INSTRUCTIONS TO FOLLOW:
If a line in the data has the string "beta", please show it.

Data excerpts
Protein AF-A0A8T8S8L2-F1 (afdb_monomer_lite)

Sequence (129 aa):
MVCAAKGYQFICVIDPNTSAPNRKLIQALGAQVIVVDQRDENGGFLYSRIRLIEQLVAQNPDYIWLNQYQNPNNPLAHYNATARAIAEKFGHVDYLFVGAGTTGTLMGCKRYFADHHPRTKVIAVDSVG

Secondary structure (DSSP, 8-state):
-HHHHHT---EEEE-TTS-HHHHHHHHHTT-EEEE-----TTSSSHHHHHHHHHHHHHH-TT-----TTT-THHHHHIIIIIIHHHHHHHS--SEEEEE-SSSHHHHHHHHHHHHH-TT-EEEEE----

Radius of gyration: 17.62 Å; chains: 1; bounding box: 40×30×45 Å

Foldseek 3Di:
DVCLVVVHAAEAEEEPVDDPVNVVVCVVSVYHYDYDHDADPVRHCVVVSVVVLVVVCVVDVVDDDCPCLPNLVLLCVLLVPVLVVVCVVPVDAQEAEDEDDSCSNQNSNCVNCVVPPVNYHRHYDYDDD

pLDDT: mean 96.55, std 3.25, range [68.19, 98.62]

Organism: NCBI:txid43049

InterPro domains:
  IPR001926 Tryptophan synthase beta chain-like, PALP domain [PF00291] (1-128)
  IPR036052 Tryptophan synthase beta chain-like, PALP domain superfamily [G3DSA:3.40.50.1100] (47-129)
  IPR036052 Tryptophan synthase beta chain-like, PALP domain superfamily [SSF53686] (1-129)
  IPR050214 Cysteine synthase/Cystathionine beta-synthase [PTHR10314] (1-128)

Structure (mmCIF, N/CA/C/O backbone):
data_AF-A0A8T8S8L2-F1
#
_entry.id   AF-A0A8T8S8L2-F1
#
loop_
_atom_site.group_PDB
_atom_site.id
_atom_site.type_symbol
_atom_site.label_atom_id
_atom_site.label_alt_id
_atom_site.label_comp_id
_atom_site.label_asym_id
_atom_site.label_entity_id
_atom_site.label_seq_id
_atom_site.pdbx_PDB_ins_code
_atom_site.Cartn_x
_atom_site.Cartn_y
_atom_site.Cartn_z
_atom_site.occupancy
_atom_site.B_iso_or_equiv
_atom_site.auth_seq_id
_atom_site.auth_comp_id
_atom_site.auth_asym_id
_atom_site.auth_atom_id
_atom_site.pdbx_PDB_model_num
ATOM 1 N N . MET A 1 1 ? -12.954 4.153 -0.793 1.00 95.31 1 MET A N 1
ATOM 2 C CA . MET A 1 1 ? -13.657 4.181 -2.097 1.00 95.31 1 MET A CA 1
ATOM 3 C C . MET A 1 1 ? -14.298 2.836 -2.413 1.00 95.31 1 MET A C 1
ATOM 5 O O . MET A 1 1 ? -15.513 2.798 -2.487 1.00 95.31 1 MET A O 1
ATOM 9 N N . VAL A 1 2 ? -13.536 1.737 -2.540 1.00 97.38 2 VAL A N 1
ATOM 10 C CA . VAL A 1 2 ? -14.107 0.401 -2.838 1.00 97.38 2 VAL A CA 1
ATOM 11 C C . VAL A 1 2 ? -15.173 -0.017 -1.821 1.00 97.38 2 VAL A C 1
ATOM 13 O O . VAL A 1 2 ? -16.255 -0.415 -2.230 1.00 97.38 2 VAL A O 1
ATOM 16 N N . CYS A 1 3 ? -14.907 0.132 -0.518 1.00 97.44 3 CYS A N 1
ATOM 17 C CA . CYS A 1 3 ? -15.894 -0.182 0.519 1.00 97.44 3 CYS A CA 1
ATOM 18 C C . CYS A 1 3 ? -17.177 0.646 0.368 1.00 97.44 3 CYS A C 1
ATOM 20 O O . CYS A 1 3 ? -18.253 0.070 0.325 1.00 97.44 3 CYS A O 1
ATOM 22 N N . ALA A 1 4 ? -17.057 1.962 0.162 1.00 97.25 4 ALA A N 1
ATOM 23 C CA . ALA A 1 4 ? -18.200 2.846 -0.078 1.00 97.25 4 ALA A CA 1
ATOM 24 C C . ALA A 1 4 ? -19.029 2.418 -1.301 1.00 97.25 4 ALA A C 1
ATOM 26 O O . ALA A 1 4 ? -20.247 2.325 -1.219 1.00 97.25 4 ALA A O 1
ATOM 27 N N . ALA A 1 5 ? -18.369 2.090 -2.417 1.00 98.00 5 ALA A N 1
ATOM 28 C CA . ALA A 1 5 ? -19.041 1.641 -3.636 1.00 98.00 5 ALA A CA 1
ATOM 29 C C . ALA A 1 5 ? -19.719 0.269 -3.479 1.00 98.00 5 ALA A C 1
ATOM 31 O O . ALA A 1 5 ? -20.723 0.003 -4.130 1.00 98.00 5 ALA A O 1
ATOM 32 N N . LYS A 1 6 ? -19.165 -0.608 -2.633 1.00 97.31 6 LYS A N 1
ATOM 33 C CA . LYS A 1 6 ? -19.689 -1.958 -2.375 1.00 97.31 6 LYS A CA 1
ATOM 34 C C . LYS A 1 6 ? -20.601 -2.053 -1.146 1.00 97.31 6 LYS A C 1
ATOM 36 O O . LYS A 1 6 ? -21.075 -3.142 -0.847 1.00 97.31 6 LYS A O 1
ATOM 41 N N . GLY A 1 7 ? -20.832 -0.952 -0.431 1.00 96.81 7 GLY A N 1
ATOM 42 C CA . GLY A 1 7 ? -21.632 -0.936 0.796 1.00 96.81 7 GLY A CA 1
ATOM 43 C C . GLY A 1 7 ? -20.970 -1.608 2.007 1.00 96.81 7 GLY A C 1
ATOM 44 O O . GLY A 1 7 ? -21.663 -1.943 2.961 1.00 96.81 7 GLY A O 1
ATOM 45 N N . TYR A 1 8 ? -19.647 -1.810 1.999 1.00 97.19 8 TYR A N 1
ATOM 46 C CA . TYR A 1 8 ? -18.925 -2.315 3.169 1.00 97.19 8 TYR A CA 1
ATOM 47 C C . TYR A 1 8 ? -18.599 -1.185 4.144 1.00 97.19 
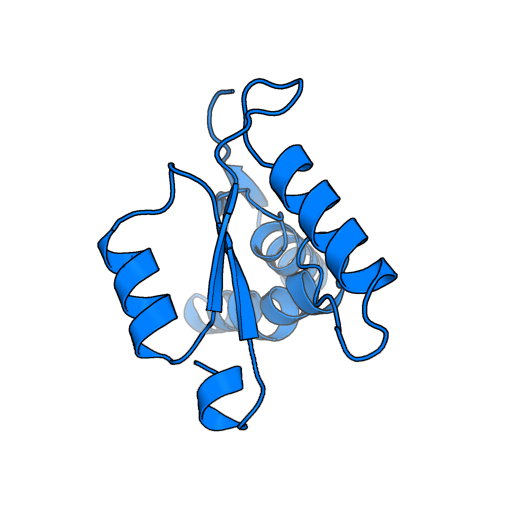8 TYR A C 1
ATOM 49 O O . TYR A 1 8 ? -18.136 -0.114 3.740 1.00 97.19 8 TYR A O 1
ATOM 57 N N . GLN A 1 9 ? -18.747 -1.460 5.439 1.00 97.38 9 GLN A N 1
ATOM 58 C CA . GLN A 1 9 ? -18.183 -0.605 6.477 1.00 97.38 9 GLN A CA 1
ATOM 59 C C . GLN A 1 9 ? -16.653 -0.669 6.423 1.00 97.38 9 GLN A C 1
ATOM 61 O O . GLN A 1 9 ? -16.060 -1.712 6.143 1.00 97.38 9 GLN A O 1
ATOM 66 N N . PHE A 1 10 ? -16.004 0.468 6.661 1.00 97.81 10 PHE A N 1
ATOM 67 C CA . PHE A 1 10 ? -14.550 0.561 6.653 1.00 97.81 10 PHE A CA 1
ATOM 68 C C . PHE A 1 10 ? -14.065 1.381 7.838 1.00 97.81 10 PHE A C 1
ATOM 70 O O . PHE A 1 10 ? -14.499 2.517 8.034 1.00 97.81 10 PHE A O 1
ATOM 77 N N . ILE A 1 11 ? -13.132 0.799 8.586 1.00 97.94 11 ILE A N 1
ATOM 78 C CA . ILE A 1 11 ? -12.411 1.457 9.669 1.00 97.94 11 ILE A CA 1
ATOM 79 C C . ILE A 1 11 ? -10.972 1.652 9.201 1.00 97
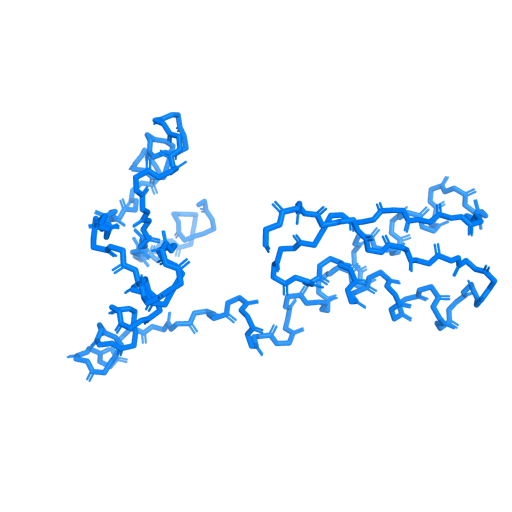.94 11 ILE A C 1
ATOM 81 O O . ILE A 1 11 ? -10.275 0.694 8.867 1.00 97.94 11 ILE A O 1
ATOM 85 N N . CYS A 1 12 ? -10.528 2.903 9.164 1.00 97.88 12 CYS A N 1
ATOM 86 C CA . CYS A 1 12 ? -9.167 3.269 8.816 1.00 97.88 12 CYS A CA 1
ATOM 87 C C . CYS A 1 12 ? -8.423 3.719 10.075 1.00 97.88 12 CYS A C 1
ATOM 89 O O . CYS A 1 12 ? -8.728 4.768 10.648 1.00 97.88 12 CYS A O 1
ATOM 91 N N . VAL A 1 13 ? -7.450 2.914 10.499 1.00 98.06 13 VAL A N 1
ATOM 92 C CA . VAL A 1 13 ? -6.531 3.270 11.582 1.00 98.06 13 VAL A CA 1
ATOM 93 C C . VAL A 1 13 ? -5.388 4.100 10.997 1.00 98.06 13 VAL A C 1
ATOM 95 O O . VAL A 1 13 ? -4.662 3.631 10.120 1.00 98.06 13 VAL A O 1
ATOM 98 N N . ILE A 1 14 ? -5.248 5.337 11.466 1.00 97.69 14 ILE A N 1
ATOM 99 C CA . ILE A 1 14 ? -4.245 6.310 11.019 1.00 97.69 14 ILE A CA 1
ATOM 100 C C . ILE A 1 14 ? -3.414 6.816 12.205 1.00 97.69 14 ILE A C 1
ATOM 102 O O . ILE A 1 14 ? -3.655 6.445 13.350 1.00 97.69 14 ILE A O 1
ATOM 106 N N . ASP A 1 15 ? -2.454 7.692 11.933 1.00 97.38 15 ASP A N 1
ATOM 107 C CA . ASP A 1 15 ? -1.599 8.356 12.924 1.00 97.38 15 ASP A CA 1
ATOM 108 C C . ASP A 1 15 ? -1.482 9.871 12.623 1.00 97.38 15 ASP A C 1
ATOM 110 O O . ASP A 1 15 ? -1.945 10.319 11.563 1.00 97.38 15 ASP A O 1
ATOM 114 N N . PRO A 1 16 ? -0.877 10.679 13.519 1.00 96.75 16 PRO A N 1
ATOM 115 C CA . PRO A 1 16 ? -0.717 12.122 13.333 1.00 96.75 16 PRO A CA 1
ATOM 116 C C . PRO A 1 16 ? 0.059 12.558 12.083 1.00 96.75 16 PRO A C 1
ATOM 118 O O . PRO A 1 16 ? -0.093 13.705 11.666 1.00 96.75 16 PRO A O 1
ATOM 121 N N . ASN A 1 17 ? 0.853 11.683 11.453 1.00 95.25 17 ASN A N 1
ATOM 122 C CA . ASN A 1 17 ? 1.568 12.017 10.216 1.00 95.25 17 ASN A CA 1
ATOM 123 C C . ASN A 1 17 ? 0.640 11.985 8.988 1.00 95.25 17 ASN A C 1
ATOM 125 O O . ASN A 1 17 ? 1.026 12.405 7.895 1.00 95.25 17 ASN A O 1
ATOM 129 N N . THR A 1 18 ? -0.594 11.495 9.137 1.00 96.00 18 THR A N 1
ATOM 130 C CA . THR A 1 18 ? -1.583 11.490 8.056 1.00 96.00 18 THR A CA 1
ATOM 131 C C . THR A 1 18 ? -2.073 12.907 7.769 1.00 96.00 18 THR A C 1
ATOM 133 O O . THR A 1 18 ? -2.640 13.580 8.629 1.00 96.00 18 THR A O 1
ATOM 136 N N . SER A 1 19 ? -1.906 13.352 6.522 1.00 96.81 19 SER A N 1
ATOM 137 C CA . SER A 1 19 ? -2.273 14.709 6.112 1.00 96.81 19 SER A CA 1
ATOM 138 C C . SER A 1 19 ? -3.773 14.996 6.279 1.00 96.81 19 SER A C 1
ATOM 140 O O . SER A 1 19 ? -4.635 14.136 6.062 1.00 96.81 19 SER A O 1
ATOM 142 N N . ALA A 1 20 ? -4.104 16.247 6.616 1.00 96.31 20 ALA A N 1
ATOM 143 C CA . ALA A 1 20 ? -5.492 16.678 6.779 1.00 96.31 20 ALA A CA 1
ATOM 144 C C . ALA A 1 20 ? -6.365 16.447 5.523 1.00 96.31 20 ALA A C 1
ATOM 146 O O . ALA A 1 20 ? -7.506 16.006 5.690 1.00 96.31 20 ALA A O 1
ATOM 147 N N . PRO A 1 21 ? -5.882 16.669 4.278 1.00 97.75 21 PRO A N 1
ATOM 148 C CA . PRO A 1 21 ? -6.644 16.331 3.075 1.00 97.75 21 PRO A CA 1
ATOM 149 C C . PRO A 1 21 ? -6.977 14.838 2.969 1.00 97.75 21 PRO A C 1
ATOM 151 O O . PRO A 1 21 ? -8.124 14.492 2.691 1.00 97.75 21 PRO A O 1
ATOM 154 N N . ASN A 1 22 ? -6.018 13.951 3.260 1.00 97.06 22 ASN A N 1
ATOM 155 C CA . ASN A 1 22 ? -6.243 12.505 3.195 1.00 97.06 22 ASN A CA 1
ATOM 156 C C . ASN A 1 22 ? -7.252 12.049 4.251 1.00 97.06 22 ASN A C 1
ATOM 158 O O . ASN A 1 22 ? -8.169 11.291 3.937 1.00 97.06 22 ASN A O 1
ATOM 162 N N . ARG A 1 23 ? -7.143 12.561 5.484 1.00 96.50 23 ARG A N 1
ATOM 163 C CA . ARG A 1 23 ? -8.119 12.280 6.547 1.00 96.50 23 ARG A CA 1
ATOM 164 C C . ARG A 1 23 ? -9.531 12.717 6.144 1.00 96.50 23 ARG A C 1
ATOM 166 O O . ARG A 1 23 ? -10.462 11.925 6.271 1.00 96.50 23 ARG A O 1
ATOM 173 N N . LYS A 1 24 ? -9.681 13.938 5.616 1.00 97.19 24 LYS A N 1
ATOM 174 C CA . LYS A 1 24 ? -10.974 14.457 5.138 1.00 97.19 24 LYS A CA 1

EXPECTED ANSWER:
  IPR001926 Tryptophan synthase beta chain-like, PALP domain [PF00291] (1-128)
  IPR036052 Tryptophan synthase beta chain-like, PALP domain superfamily [G3DSA:3.40.50.1100] (47-129)
  IPR036052 Tryptophan synthase beta chain-like, PALP domain superfamily [SSF53686] (1-129)
  IPR050214 Cysteine synthase/Cystathionine beta-synthase [PTHR10314] (1-128)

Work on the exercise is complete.